** HOW TO COMPLETE THIS TASK **
Once you find the line containing "ATOM 70 N N" in the data below, copy it and each following line exactly, up to and including the line containing "ATOM 81 O O", and nothing else.

Data entries:
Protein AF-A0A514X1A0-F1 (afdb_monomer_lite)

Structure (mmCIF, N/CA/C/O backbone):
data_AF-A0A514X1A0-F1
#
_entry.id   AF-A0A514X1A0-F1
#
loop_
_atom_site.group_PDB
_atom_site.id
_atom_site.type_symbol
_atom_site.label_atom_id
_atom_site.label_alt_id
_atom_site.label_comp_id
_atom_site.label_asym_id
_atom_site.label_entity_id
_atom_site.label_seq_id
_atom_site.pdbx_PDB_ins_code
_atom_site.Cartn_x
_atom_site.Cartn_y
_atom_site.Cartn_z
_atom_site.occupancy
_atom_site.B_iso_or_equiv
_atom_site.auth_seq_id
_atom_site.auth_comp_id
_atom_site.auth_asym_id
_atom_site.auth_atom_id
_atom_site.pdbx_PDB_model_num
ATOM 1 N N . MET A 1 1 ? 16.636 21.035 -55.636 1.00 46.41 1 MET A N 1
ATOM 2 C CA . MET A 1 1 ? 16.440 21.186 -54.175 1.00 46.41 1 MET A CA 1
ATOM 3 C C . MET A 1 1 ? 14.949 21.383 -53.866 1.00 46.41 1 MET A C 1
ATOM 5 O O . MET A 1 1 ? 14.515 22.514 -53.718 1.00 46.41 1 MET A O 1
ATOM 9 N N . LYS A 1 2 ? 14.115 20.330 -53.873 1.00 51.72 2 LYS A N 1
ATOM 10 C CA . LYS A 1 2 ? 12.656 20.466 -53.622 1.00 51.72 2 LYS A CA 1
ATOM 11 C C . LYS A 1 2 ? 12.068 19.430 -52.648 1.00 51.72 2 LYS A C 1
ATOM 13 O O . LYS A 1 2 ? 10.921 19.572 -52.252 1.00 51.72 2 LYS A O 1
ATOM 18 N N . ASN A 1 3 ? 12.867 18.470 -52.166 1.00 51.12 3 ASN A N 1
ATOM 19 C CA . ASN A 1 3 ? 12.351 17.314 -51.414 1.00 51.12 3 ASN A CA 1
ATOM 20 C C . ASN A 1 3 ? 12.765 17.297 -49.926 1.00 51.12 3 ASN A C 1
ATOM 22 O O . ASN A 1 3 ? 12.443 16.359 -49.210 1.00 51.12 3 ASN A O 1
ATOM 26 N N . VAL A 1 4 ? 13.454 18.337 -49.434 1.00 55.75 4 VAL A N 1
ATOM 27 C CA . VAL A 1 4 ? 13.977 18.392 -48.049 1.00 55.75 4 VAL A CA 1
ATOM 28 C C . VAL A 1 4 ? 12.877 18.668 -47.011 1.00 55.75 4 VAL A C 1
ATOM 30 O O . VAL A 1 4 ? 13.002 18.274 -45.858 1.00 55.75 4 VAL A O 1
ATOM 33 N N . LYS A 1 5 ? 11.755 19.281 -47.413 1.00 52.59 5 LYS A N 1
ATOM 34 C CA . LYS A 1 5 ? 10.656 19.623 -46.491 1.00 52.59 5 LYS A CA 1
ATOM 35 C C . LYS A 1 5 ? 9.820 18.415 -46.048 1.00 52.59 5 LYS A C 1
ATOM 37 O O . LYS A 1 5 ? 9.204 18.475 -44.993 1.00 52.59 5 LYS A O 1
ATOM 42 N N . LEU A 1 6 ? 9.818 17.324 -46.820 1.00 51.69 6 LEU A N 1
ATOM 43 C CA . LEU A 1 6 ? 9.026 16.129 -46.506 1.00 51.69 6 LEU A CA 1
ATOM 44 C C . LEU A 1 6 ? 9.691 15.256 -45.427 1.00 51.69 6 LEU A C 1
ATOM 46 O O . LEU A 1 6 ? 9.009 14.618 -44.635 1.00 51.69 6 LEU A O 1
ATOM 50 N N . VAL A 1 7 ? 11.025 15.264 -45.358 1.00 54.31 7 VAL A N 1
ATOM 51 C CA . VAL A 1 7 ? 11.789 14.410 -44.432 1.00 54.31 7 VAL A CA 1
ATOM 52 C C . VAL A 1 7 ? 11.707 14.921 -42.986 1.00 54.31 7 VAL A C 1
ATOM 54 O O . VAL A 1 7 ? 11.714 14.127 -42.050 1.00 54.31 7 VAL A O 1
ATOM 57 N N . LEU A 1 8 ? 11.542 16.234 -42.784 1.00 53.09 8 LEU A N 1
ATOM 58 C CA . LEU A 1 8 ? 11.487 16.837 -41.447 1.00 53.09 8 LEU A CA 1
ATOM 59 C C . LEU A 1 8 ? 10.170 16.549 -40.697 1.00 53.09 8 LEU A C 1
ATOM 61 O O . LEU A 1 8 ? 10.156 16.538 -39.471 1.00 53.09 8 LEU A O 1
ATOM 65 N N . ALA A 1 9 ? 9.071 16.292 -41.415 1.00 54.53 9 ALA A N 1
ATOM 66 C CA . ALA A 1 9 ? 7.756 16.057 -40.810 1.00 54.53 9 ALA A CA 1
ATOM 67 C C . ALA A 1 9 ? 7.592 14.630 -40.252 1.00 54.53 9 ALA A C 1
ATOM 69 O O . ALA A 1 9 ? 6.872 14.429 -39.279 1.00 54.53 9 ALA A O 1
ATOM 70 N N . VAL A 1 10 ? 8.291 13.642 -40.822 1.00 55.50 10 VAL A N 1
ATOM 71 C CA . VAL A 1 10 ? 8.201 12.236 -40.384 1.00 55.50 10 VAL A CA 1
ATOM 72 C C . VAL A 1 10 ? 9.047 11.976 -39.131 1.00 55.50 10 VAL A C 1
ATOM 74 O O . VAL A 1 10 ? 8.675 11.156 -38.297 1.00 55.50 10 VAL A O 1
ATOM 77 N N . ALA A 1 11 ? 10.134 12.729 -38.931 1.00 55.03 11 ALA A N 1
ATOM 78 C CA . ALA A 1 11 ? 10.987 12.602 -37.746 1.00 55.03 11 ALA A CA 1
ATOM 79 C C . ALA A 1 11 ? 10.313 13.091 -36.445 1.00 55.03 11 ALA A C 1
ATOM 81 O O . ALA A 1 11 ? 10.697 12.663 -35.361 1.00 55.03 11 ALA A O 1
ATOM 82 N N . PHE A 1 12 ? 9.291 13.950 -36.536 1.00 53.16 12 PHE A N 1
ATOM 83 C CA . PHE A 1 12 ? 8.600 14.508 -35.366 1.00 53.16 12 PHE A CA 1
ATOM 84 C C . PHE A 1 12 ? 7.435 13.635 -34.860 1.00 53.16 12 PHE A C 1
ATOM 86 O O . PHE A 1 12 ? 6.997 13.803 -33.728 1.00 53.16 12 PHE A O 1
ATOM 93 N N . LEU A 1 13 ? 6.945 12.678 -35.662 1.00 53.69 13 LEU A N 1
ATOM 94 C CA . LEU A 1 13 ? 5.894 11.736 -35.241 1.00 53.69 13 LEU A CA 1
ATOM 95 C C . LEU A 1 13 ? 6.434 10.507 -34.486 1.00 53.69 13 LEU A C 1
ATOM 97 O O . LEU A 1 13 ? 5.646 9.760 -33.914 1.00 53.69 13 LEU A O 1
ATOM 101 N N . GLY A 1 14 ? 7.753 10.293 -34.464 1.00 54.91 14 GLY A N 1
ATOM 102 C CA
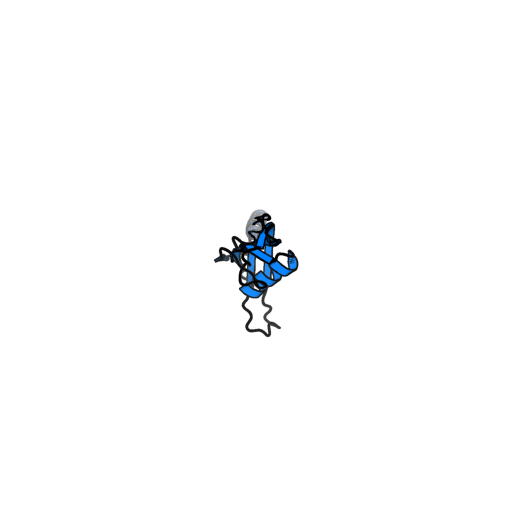 . GLY A 1 14 ? 8.387 9.160 -33.774 1.00 54.91 14 GLY A CA 1
ATOM 103 C C . GLY A 1 14 ? 8.770 9.414 -32.311 1.00 54.91 14 GLY A C 1
ATOM 104 O O . GLY A 1 14 ? 9.260 8.504 -31.652 1.00 54.91 14 GLY A O 1
ATOM 105 N N . SER A 1 15 ? 8.588 10.634 -31.796 1.00 56.12 15 SER A N 1
ATOM 106 C CA . SER A 1 15 ? 9.048 11.048 -30.458 1.00 56.12 15 SER A CA 1
ATOM 107 C C . SER A 1 15 ? 7.961 11.039 -29.376 1.00 56.12 15 SER A C 1
ATOM 109 O O . SER A 1 15 ? 8.225 11.406 -28.232 1.00 56.12 15 SER A O 1
ATOM 111 N N . LEU A 1 16 ? 6.742 10.608 -29.703 1.00 56.06 16 LEU A N 1
ATOM 112 C CA . LEU A 1 16 ? 5.635 10.537 -28.755 1.00 56.06 16 LEU A CA 1
ATOM 113 C C . LEU A 1 16 ? 5.466 9.099 -28.258 1.00 56.06 16 LEU A C 1
ATOM 115 O O . LEU A 1 16 ? 5.196 8.198 -29.043 1.00 56.06 16 LEU A O 1
ATOM 119 N N . SER A 1 17 ? 5.533 8.935 -26.936 1.00 56.16 17 SER A N 1
ATOM 120 C CA . SER A 1 17 ? 5.170 7.729 -26.179 1.00 56.16 17 SER A CA 1
ATOM 121 C C . SER A 1 17 ? 6.303 6.751 -25.845 1.00 56.16 17 SER A C 1
ATOM 123 O O . SER A 1 17 ? 6.271 5.569 -26.175 1.00 56.16 17 SER A O 1
ATOM 125 N N . ALA A 1 18 ? 7.250 7.210 -25.025 1.00 54.34 18 ALA A N 1
ATOM 126 C CA . ALA A 1 18 ? 7.774 6.344 -23.971 1.00 54.34 18 ALA A CA 1
ATOM 127 C C . ALA A 1 18 ? 6.780 6.369 -22.792 1.00 54.34 18 ALA A C 1
ATOM 129 O O . ALA A 1 18 ? 7.039 6.975 -21.753 1.00 54.34 18 ALA A O 1
ATOM 130 N N . CYS A 1 19 ? 5.593 5.779 -22.966 1.00 57.94 19 CYS A N 1
ATOM 131 C CA . CYS A 1 19 ? 4.699 5.524 -21.840 1.00 57.94 19 CYS A CA 1
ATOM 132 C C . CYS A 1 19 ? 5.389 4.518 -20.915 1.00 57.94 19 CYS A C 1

** TASK RESPONSE **
ATOM 70 N N . VAL A 1 10 ? 8.291 13.642 -40.822 1.00 55.50 10 VAL A N 1
ATOM 71 C CA . VAL A 1 10 ? 8.201 12.236 -40.384 1.00 55.50 10 VAL A CA 1
ATOM 72 C C . VAL A 1 10 ? 9.047 11.976 -39.131 1.00 55.50 10 VAL A C 1
ATOM 74 O O . VAL A 1 10 ? 8.675 11.156 -38.297 1.00 55.50 10 VAL A O 1
ATOM 77 N N . ALA A 1 11 ? 10.134 12.729 -38.931 1.00 55.03 11 ALA A N 1
ATOM 78 C CA . ALA A 1 11 ? 10.987 12.602 -37.746 1.00 55.03 11 ALA A CA 1
ATOM 79 C C . ALA A 1 11 ? 10.313 13.091 -36.445 1.00 55.03 11 ALA A C 1
ATOM 81 O O . ALA A 1 11 ? 10.697 12.663 -35.361 1.00 55.03 11 ALA A O 1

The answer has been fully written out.